For anyone familiar with the concept of a graph database, the punny title likely brought on an unamused sigh. For those who are maybe not as familiar with graph terms, the word “edge” was the pun in this case. The title has more meaning behind it than this specific post, though, as we believe we are on the leading edge of a major shift in graph database usage. This will become more evident as I dive in to some of the technical challenges and decisions of Project Charlotte in terms of our use of a graph approach to mapping data.
So, What Is a Graph Database?
That question has a long-winded answer, but in short: A graph database is essentially a datastore that uses graph structures utilizing nodes, edges, and properties to retrieve and store data. The key concept to understand about graph databases is that they use edges. To fully understand the basic structure of a graph database, one must understand two required components: nodes and edges. The Node is a basic entity within a graph (person, place, thing, etc). The nodes carry useful information about the entity in which they are representing—similar to a row in a relational database or a document in a document store database. Think of a node as a circular container with data in it. The Edge is essentially a line that connects one node to another.
These edges are what make graph databases special. This type of data abstraction is not realized (easily or at all) in other types of data stores. Analyzing and traversing edges, one can start to see patterns in data, understand relationships between different types of data, and reduce a massive set of data to a manageable subset based on the entry point into the graph. Let’s start with a basic example and build upon that. Let’s say we have six people (Person 1–6), and they all work together, but some are co-workers, some are friends outside of work, and some report to others. How might we represent this?
With the nodes and edges realized, one can start to make some insights on the data. For example, every person within this group is a subordinate to Person 6 in one way or another. To deduce this, one can enter the graph at a subordinate level (ex: Person 4) and recursively look for reports_to which would lead to the following traversal: (P4) >> (P1) >>(P6). In a similar way, one could query for who reports immediately or anywhere within the chain by starting at Person 6 and and looking at the reverse edge of reports_to recursively to get a list of all subordinates. Those are basic traversals, but they start to paint the picture of what may be possible with a graph database.
Edges are not only a means of pointing from node to node, but they can also carry data that is relevant to that relationship. For example, on the reports_to edges, we could store a meeting frequency to score how often these individuals are engaged to see how strong their work relationship is. This way, we could find out what the “shortest path” based on that type of score would be from point to point.
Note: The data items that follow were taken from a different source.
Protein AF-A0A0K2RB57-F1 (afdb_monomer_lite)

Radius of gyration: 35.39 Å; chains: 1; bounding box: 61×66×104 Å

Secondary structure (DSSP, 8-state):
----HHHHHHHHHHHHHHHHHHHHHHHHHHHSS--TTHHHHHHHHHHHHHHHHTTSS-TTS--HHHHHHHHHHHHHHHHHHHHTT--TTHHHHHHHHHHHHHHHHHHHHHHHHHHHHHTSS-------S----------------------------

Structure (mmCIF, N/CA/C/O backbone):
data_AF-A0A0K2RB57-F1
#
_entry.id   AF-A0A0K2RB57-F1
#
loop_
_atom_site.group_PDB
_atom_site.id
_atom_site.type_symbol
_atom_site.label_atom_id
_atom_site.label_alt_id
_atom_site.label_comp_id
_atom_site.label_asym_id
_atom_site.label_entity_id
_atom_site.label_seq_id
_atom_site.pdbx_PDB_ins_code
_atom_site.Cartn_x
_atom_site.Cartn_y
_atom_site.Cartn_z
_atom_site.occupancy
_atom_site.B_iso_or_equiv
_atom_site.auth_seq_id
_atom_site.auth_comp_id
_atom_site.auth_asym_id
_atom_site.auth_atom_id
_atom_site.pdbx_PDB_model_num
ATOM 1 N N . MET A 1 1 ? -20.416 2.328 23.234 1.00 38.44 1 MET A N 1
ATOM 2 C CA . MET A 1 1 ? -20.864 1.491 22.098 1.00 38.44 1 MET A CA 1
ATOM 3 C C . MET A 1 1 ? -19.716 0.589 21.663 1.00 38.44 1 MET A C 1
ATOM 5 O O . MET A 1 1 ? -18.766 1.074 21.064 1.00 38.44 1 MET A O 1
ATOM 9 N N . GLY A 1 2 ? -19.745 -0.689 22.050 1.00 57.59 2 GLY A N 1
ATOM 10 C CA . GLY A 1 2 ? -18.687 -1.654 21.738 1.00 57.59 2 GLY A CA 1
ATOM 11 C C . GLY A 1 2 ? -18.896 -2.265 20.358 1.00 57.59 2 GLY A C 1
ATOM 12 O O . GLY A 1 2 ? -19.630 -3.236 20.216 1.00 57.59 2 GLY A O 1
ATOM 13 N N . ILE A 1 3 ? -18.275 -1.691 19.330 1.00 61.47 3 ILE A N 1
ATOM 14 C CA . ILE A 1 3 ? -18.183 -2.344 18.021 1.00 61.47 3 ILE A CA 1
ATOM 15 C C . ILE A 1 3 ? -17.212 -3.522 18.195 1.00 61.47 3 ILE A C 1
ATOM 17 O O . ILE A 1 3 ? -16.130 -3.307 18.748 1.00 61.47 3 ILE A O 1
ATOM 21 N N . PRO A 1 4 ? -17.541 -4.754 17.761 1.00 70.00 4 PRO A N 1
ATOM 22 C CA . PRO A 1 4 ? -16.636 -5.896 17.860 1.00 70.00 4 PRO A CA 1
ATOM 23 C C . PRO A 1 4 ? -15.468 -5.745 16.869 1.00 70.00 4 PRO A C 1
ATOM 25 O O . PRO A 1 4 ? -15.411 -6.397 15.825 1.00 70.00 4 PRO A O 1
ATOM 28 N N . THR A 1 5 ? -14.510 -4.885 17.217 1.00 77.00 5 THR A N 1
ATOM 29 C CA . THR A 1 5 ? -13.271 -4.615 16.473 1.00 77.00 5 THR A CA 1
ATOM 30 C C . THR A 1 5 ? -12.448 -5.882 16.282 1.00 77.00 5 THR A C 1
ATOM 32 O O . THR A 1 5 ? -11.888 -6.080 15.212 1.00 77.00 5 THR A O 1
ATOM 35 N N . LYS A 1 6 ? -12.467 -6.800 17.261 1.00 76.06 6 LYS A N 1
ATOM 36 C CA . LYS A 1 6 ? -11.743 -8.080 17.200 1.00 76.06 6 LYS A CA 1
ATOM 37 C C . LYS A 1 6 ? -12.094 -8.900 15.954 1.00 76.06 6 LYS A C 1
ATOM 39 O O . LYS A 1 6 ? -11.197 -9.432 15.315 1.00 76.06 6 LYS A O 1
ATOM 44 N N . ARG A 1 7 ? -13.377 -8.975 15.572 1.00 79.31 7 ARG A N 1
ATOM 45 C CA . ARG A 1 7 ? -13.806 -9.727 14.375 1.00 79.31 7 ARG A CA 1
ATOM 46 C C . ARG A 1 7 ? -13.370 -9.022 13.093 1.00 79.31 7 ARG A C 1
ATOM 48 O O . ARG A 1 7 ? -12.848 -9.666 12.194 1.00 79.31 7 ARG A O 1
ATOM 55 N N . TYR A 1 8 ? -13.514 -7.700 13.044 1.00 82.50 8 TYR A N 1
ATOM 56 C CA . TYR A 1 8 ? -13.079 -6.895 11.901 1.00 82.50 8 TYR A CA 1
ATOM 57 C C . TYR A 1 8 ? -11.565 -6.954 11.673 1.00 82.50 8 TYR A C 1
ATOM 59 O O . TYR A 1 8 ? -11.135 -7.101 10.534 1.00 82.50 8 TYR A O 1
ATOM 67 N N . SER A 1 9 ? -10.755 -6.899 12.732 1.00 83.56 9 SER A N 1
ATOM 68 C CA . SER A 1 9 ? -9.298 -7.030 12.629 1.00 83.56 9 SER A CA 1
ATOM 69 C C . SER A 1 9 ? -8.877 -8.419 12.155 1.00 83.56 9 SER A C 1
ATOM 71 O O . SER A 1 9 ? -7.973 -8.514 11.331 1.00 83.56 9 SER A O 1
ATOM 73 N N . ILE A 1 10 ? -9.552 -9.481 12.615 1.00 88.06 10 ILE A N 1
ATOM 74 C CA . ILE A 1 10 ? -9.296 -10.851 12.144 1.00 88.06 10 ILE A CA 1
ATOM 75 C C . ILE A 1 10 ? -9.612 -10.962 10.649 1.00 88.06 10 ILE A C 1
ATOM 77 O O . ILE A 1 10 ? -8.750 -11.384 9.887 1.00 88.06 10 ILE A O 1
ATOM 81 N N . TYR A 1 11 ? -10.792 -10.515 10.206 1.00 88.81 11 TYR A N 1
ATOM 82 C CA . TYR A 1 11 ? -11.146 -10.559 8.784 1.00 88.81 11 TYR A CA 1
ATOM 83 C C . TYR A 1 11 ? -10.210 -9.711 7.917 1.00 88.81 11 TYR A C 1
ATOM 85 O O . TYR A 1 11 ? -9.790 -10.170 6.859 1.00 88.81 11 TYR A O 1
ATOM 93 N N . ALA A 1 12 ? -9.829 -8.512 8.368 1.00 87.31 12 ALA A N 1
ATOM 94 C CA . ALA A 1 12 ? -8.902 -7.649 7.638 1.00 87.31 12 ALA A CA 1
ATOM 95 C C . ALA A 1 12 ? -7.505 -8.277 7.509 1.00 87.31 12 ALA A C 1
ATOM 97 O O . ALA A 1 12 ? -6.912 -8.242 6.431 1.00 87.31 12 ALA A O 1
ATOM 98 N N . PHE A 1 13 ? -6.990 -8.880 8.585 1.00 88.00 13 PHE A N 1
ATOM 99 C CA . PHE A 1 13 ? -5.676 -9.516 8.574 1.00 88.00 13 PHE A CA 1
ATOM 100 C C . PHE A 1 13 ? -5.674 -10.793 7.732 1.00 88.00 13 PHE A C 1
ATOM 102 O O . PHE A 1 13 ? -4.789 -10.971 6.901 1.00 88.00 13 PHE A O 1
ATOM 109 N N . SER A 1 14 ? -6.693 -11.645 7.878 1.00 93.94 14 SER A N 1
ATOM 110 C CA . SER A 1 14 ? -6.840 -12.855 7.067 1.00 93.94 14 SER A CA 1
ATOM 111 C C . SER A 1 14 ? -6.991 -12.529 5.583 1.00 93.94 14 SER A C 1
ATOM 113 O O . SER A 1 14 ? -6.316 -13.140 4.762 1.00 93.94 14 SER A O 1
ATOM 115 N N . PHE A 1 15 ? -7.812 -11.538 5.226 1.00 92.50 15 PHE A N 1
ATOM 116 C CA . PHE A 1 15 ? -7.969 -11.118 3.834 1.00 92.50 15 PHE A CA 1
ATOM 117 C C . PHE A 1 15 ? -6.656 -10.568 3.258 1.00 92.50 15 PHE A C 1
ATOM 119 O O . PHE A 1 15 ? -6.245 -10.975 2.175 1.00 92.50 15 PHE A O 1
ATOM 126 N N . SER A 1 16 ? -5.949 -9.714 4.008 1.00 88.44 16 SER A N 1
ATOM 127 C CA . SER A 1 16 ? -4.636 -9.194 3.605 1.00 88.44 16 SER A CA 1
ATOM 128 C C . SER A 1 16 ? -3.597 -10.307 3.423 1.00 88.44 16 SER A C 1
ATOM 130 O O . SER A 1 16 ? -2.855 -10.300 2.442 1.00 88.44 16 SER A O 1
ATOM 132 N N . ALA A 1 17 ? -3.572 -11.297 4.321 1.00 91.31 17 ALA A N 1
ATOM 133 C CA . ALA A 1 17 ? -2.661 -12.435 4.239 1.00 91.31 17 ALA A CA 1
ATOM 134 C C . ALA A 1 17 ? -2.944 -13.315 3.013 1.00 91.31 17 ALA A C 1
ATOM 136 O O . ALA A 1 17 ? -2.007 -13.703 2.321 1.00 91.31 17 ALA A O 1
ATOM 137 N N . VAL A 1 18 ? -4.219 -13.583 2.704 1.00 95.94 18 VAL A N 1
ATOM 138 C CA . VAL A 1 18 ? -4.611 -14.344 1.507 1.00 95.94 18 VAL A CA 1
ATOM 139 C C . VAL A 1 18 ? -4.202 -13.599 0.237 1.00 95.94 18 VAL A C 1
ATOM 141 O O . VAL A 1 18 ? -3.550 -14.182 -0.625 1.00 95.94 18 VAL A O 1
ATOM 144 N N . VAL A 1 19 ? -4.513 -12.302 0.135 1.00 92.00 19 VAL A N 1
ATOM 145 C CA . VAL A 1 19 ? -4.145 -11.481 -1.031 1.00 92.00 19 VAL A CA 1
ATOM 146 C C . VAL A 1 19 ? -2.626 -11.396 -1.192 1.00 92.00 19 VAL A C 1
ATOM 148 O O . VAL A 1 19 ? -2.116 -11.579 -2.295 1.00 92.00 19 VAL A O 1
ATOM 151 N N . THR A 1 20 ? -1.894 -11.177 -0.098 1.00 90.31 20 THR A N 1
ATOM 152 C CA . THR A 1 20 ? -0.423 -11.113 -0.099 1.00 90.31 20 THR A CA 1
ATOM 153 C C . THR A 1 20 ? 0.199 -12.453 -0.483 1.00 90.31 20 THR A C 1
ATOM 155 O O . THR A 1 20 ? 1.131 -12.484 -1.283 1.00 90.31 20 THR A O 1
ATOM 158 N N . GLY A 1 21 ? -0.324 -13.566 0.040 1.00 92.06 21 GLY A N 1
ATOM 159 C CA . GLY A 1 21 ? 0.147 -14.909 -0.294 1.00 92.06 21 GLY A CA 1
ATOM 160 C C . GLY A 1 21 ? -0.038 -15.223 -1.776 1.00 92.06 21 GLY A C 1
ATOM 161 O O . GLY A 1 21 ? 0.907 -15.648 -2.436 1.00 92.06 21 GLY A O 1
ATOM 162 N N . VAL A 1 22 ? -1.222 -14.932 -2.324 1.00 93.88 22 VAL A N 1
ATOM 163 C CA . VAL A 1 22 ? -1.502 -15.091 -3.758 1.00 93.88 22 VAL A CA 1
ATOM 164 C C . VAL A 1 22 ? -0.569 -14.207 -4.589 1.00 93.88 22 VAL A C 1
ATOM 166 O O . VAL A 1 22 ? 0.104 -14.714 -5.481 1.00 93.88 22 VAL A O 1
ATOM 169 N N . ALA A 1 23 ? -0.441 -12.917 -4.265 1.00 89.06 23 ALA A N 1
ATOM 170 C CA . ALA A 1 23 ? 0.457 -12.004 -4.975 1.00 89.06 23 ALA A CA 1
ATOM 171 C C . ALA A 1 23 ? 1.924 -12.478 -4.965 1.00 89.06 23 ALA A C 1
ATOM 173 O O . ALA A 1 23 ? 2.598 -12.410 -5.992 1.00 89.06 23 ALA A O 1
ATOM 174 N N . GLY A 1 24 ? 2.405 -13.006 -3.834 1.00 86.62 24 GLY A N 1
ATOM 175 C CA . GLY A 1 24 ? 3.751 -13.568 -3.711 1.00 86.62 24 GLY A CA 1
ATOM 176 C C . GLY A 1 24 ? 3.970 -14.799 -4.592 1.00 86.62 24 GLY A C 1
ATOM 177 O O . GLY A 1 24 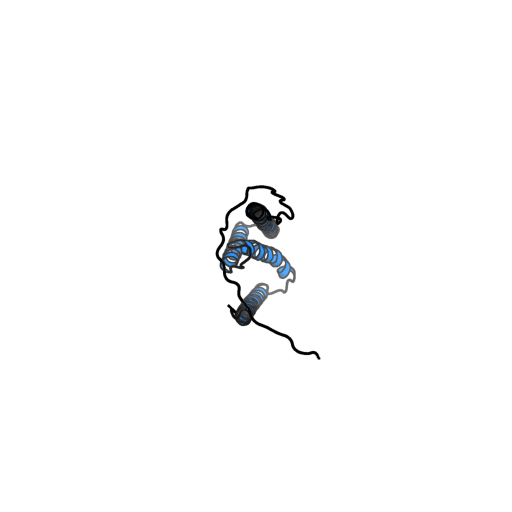? 5.006 -14.899 -5.246 1.00 86.62 24 GLY A O 1
ATOM 178 N N . VAL A 1 25 ? 2.986 -15.702 -4.675 1.00 89.19 25 VAL A N 1
ATOM 179 C CA . VAL A 1 25 ? 3.047 -16.877 -5.562 1.00 89.19 25 VAL A CA 1
ATOM 180 C C . VAL A 1 25 ? 3.065 -16.458 -7.034 1.00 89.19 25 VAL A C 1
ATOM 182 O O . VAL A 1 25 ? 3.877 -16.978 -7.798 1.00 89.19 25 VAL A O 1
ATOM 185 N N . LEU A 1 26 ? 2.234 -15.487 -7.436 1.00 89.56 26 LEU A N 1
ATOM 186 C CA . LEU A 1 26 ? 2.265 -14.951 -8.803 1.00 89.56 26 LEU A CA 1
ATOM 187 C C . LEU A 1 26 ? 3.621 -14.317 -9.137 1.00 89.56 26 LEU A C 1
ATOM 189 O O . LEU A 1 26 ? 4.160 -14.552 -10.217 1.00 89.56 26 LEU A O 1
ATOM 193 N N . LEU A 1 27 ? 4.191 -13.540 -8.213 1.00 83.75 27 LEU A N 1
ATOM 194 C CA . LEU A 1 27 ? 5.488 -12.900 -8.424 1.00 83.75 27 LEU A CA 1
ATOM 195 C C . LEU A 1 27 ? 6.621 -13.932 -8.525 1.00 83.75 27 LEU A C 1
ATOM 197 O O . LEU A 1 27 ? 7.471 -13.825 -9.407 1.00 83.75 27 LEU A O 1
ATOM 201 N N . ALA A 1 28 ? 6.603 -14.964 -7.677 1.00 84.50 28 ALA A N 1
ATOM 202 C CA . ALA A 1 28 ? 7.553 -16.072 -7.748 1.00 84.50 28 ALA A CA 1
ATOM 203 C C . ALA A 1 28 ? 7.447 -16.835 -9.079 1.00 84.50 28 ALA A C 1
ATOM 205 O O . ALA A 1 28 ? 8.470 -17.186 -9.668 1.00 84.50 28 ALA A O 1
ATOM 206 N N . SER A 1 29 ? 6.225 -17.032 -9.585 1.00 85.38 29 SER A N 1
ATOM 207 C CA . SER A 1 29 ? 5.983 -17.673 -10.881 1.00 85.38 29 SER A CA 1
ATOM 208 C C . SER A 1 29 ? 6.513 -16.856 -12.059 1.00 85.38 29 SER A C 1
ATOM 210 O O . SER A 1 29 ? 6.944 -17.448 -13.042 1.00 85.38 29 SER A O 1
ATOM 212 N N . GLN A 1 30 ? 6.482 -15.522 -11.987 1.00 80.62 30 GLN A N 1
ATOM 213 C CA . GLN A 1 30 ? 6.990 -14.668 -13.065 1.00 80.62 30 GLN A CA 1
ATOM 214 C C . GLN A 1 30 ? 8.514 -14.674 -13.159 1.00 80.62 30 GLN A C 1
ATOM 216 O O . GLN A 1 30 ? 9.063 -14.622 -14.255 1.00 80.62 30 GLN A O 1
ATOM 221 N N . GLN A 1 31 ? 9.205 -14.721 -12.021 1.00 75.88 31 GLN A N 1
ATOM 222 C CA . GLN A 1 31 ? 10.647 -14.502 -12.022 1.00 75.88 31 GLN A CA 1
ATOM 223 C C . GLN A 1 31 ? 11.440 -15.719 -12.504 1.00 75.88 31 GLN A C 1
ATOM 225 O O . GLN A 1 31 ? 12.541 -15.506 -13.002 1.00 75.88 31 GLN A O 1
ATOM 230 N N . GLN A 1 32 ? 10.895 -16.945 -12.398 1.00 67.44 32 GLN A N 1
ATOM 231 C CA . GLN A 1 32 ? 11.425 -18.265 -12.832 1.00 67.44 32 GLN A CA 1
ATOM 232 C C . GLN A 1 32 ? 12.866 -18.625 -12.380 1.00 67.44 32 GLN A C 1
ATOM 234 O O . GLN A 1 32 ? 13.263 -19.786 -12.383 1.00 67.44 32 GLN A O 1
ATOM 239 N N . ILE A 1 33 ? 13.621 -17.637 -11.912 1.00 66.25 33 ILE A N 1
ATOM 240 C CA . ILE A 1 33 ? 14.967 -17.608 -11.372 1.00 66.25 33 ILE A CA 1
ATOM 241 C C . ILE A 1 33 ? 14.807 -16.818 -10.073 1.00 66.25 33 ILE A C 1
ATOM 243 O O . ILE A 1 33 ? 14.384 -15.659 -10.089 1.00 66.25 33 ILE A O 1
ATOM 247 N N . GLY A 1 34 ? 15.087 -17.455 -8.936 1.00 60.50 34 GLY A N 1
ATOM 248 C CA . GLY A 1 34 ? 14.979 -16.835 -7.616 1.00 60.50 34 GLY A CA 1
ATOM 249 C C . GLY A 1 34 ? 16.018 -15.733 -7.433 1.00 60.50 34 GLY A C 1
ATOM 250 O O . GLY A 1 34 ? 17.041 -15.950 -6.794 1.00 60.50 34 GLY A O 1
ATOM 251 N N . ASN A 1 35 ? 15.779 -14.559 -8.015 1.00 68.94 35 ASN A N 1
ATOM 252 C CA . ASN A 1 35 ? 16.596 -13.378 -7.795 1.00 68.94 35 ASN A CA 1
ATOM 253 C C . ASN A 1 35 ? 16.156 -12.732 -6.470 1.00 68.94 35 ASN A C 1
ATOM 255 O O . ASN A 1 35 ? 15.038 -12.218 -6.402 1.00 68.94 35 ASN A O 1
ATOM 259 N N . PRO A 1 36 ? 16.991 -12.736 -5.416 1.00 72.50 36 PRO A N 1
ATOM 260 C CA . PRO A 1 36 ? 16.614 -12.191 -4.113 1.00 72.50 36 PRO A CA 1
ATOM 261 C C . PRO A 1 36 ? 16.421 -10.666 -4.135 1.00 72.50 36 PRO A C 1
ATOM 263 O O . PRO A 1 36 ? 15.763 -10.118 -3.251 1.00 72.50 36 PRO A O 1
ATOM 266 N N . SER A 1 37 ? 16.939 -9.970 -5.150 1.00 76.00 37 SER A N 1
ATOM 267 C CA . SER A 1 37 ? 16.857 -8.510 -5.251 1.00 76.00 37 SER A CA 1
ATOM 268 C C . SER A 1 37 ? 15.447 -7.997 -5.545 1.00 76.00 37 SER A C 1
ATOM 270 O O . SER A 1 37 ? 15.150 -6.844 -5.243 1.00 76.00 37 SER A O 1
ATOM 272 N N . VAL A 1 38 ? 14.539 -8.853 -6.029 1.00 73.69 38 VAL A N 1
ATOM 273 C CA . VAL A 1 38 ? 13.148 -8.456 -6.305 1.00 73.69 38 VAL A CA 1
ATOM 274 C C . VAL A 1 38 ? 12.412 -7.998 -5.050 1.00 73.69 38 VAL A C 1
ATOM 276 O O . VAL A 1 38 ? 11.489 -7.209 -5.143 1.00 73.69 38 VAL A O 1
ATOM 279 N N . GLY A 1 39 ? 12.807 -8.433 -3.851 1.00 76.81 39 GLY A N 1
ATOM 280 C CA . GLY A 1 39 ? 12.206 -7.903 -2.625 1.00 76.81 39 GLY A CA 1
ATOM 281 C C . GLY A 1 39 ? 12.512 -6.415 -2.430 1.00 76.81 39 GLY A C 1
ATOM 282 O O . GLY A 1 39 ? 11.636 -5.644 -2.044 1.00 76.81 39 GLY A O 1
ATOM 283 N N . MET A 1 40 ? 13.742 -6.003 -2.742 1.00 82.06 40 MET A N 1
ATOM 284 C CA . MET A 1 40 ? 14.229 -4.643 -2.505 1.00 82.06 40 MET A CA 1
ATOM 285 C C . MET A 1 40 ? 13.616 -3.628 -3.469 1.00 82.06 40 MET A C 1
ATOM 287 O O . MET A 1 40 ? 13.242 -2.534 -3.043 1.00 82.06 40 MET A O 1
ATOM 291 N N . ASP A 1 41 ? 13.439 -4.006 -4.734 1.00 82.38 41 ASP A N 1
ATOM 292 C CA . ASP A 1 41 ? 12.888 -3.115 -5.762 1.00 82.38 41 ASP A CA 1
ATOM 293 C C . ASP A 1 41 ? 11.406 -2.774 -5.526 1.00 82.38 41 ASP A C 1
ATOM 295 O O . ASP A 1 41 ? 10.943 -1.701 -5.912 1.00 82.38 41 ASP A O 1
ATOM 299 N N . TYR A 1 42 ? 10.662 -3.649 -4.841 1.00 84.00 42 TYR A N 1
ATOM 300 C CA . TYR A 1 42 ? 9.243 -3.450 -4.515 1.00 84.00 42 TYR A CA 1
ATOM 301 C C . TYR A 1 42 ? 9.026 -2.826 -3.135 1.00 84.00 42 TYR A C 1
ATOM 303 O O . TYR A 1 42 ? 7.954 -2.280 -2.863 1.00 84.00 42 TYR A O 1
ATOM 311 N N . LEU A 1 43 ? 10.051 -2.846 -2.282 1.00 87.94 43 LEU A N 1
ATOM 312 C CA . LEU A 1 43 ? 10.004 -2.301 -0.930 1.00 87.94 43 LEU A CA 1
ATOM 313 C C . LEU A 1 43 ? 9.762 -0.787 -0.970 1.00 87.94 43 LEU A C 1
ATOM 315 O O . LEU A 1 43 ? 8.826 -0.295 -0.341 1.00 87.94 43 LEU A O 1
ATOM 319 N N . LEU A 1 44 ? 10.540 -0.054 -1.775 1.00 88.50 44 LEU A N 1
ATOM 320 C CA . LEU A 1 44 ? 10.421 1.404 -1.887 1.00 88.50 44 LEU A CA 1
ATOM 321 C C . LEU A 1 44 ? 9.030 1.831 -2.409 1.00 88.50 44 LEU A C 1
ATOM 323 O O . LEU A 1 44 ? 8.356 2.580 -1.698 1.00 88.50 44 LEU A O 1
ATOM 327 N N . PRO A 1 45 ? 8.524 1.325 -3.554 1.00 85.31 45 PRO A N 1
ATOM 328 C CA . PRO A 1 45 ? 7.160 1.611 -4.008 1.00 85.31 45 PRO A CA 1
ATOM 329 C C . PRO A 1 45 ? 6.072 1.232 -2.993 1.00 85.31 45 PRO A C 1
ATOM 331 O O . PRO A 1 45 ? 5.110 1.980 -2.816 1.00 85.31 45 PRO A O 1
ATOM 334 N N . ALA A 1 46 ? 6.210 0.099 -2.295 1.00 87.88 46 ALA A N 1
ATOM 335 C CA . ALA A 1 46 ? 5.229 -0.328 -1.298 1.00 87.88 46 ALA A CA 1
ATOM 336 C C . ALA A 1 46 ? 5.128 0.674 -0.136 1.00 87.88 46 ALA A C 1
ATOM 338 O O . ALA A 1 46 ? 4.021 1.047 0.264 1.00 87.88 46 ALA A O 1
ATOM 339 N N . PHE A 1 47 ? 6.266 1.178 0.355 1.00 87.62 47 PHE A N 1
ATOM 340 C CA . PHE A 1 47 ? 6.292 2.238 1.366 1.00 87.62 47 PHE A CA 1
ATOM 341 C C . PHE A 1 47 ? 5.679 3.541 0.857 1.00 87.62 47 PHE A C 1
ATOM 343 O O . PHE A 1 47 ? 4.913 4.173 1.586 1.00 87.62 47 PHE A O 1
ATOM 350 N N . VAL A 1 48 ? 5.968 3.927 -0.389 1.00 88.44 48 VAL A N 1
ATOM 351 C CA . VAL A 1 48 ? 5.374 5.115 -1.023 1.00 88.44 48 VAL A CA 1
ATOM 352 C C . VAL A 1 48 ? 3.855 5.008 -1.061 1.00 88.44 48 VAL A C 1
ATOM 354 O O . VAL A 1 48 ? 3.172 5.910 -0.580 1.00 88.44 48 VAL A O 1
ATOM 357 N N . GLY A 1 49 ? 3.319 3.904 -1.587 1.00 87.19 49 GLY A N 1
ATOM 358 C CA . GLY A 1 49 ? 1.876 3.683 -1.683 1.00 87.19 49 GLY A CA 1
ATOM 359 C C . GLY A 1 49 ? 1.192 3.685 -0.312 1.00 87.19 49 GLY A C 1
ATOM 360 O O . GLY A 1 49 ? 0.138 4.303 -0.146 1.00 87.19 49 GLY A O 1
ATOM 361 N N . ALA A 1 50 ? 1.819 3.063 0.692 1.00 84.62 50 ALA A N 1
ATOM 362 C CA . ALA A 1 50 ? 1.305 3.025 2.059 1.00 84.62 50 ALA A CA 1
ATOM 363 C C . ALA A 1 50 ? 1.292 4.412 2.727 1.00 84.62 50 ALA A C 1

Even beyond that, edges can also be used for filtering between intermediate nodes.
Why Should You Be Using a Graph Database?
In today’s world, there is a vast amount of data. The data itself is valuable to an extent, but the real value comes from understanding the data and its relationship with other data. What hot buzz word does this sound like? Machine Learning! In nearly every way one thinks about data science and machine learning, a graph can assist. We lay no claim to be professional “data scientists” on the Charlotte Team, but we do analyze data, find relations, and make assumptions leveraging the data we have to help understand future data to help the user. That’s what data science is all about: making insights on data.
Those insights (edges) between the data (nodes) naturally lend themselves to a graph structure. There are three very important things about most graph databases that help with machine learning and data science in general:
- The relationship (non-flat/layered) structure of a graph do traverse insights.
- The dynamic data structure. Data changes, so the schema (or lack thereof) defining storage of the data, should be flexible as we scale systems that the insane rate we do today.
- The structure of a graph is naturally recursive. In order to have a deep understanding of data and its relationships, we need to understand the depth of the data.
What Are Some Other Use Cases?
There are many ways to dream up a use case for a graph database, but some common ones are social networks, recommendation engines, and fraud detection. Social networks are often stored in graphs because the very structure of a graph with relationships lends itself to an exact representation of those relationships. Recommendation Engines are easily modeled to a graph as well since, to do a suggestion, one needs to analyze other similar data related to the user. For example, if user A likes many movies with Arnold Schwarzenegger, and user B has the same disposition to Sylvester Stallone movies, one could possibly (with more data than just this most likely) start to realize that both user A and B like action movies since those stars have a strong relation with the action genre. Fraud detection takes the approach of storing very large datasets, and using the graph to be able to find similar patterns to start to extract out fraud techniques.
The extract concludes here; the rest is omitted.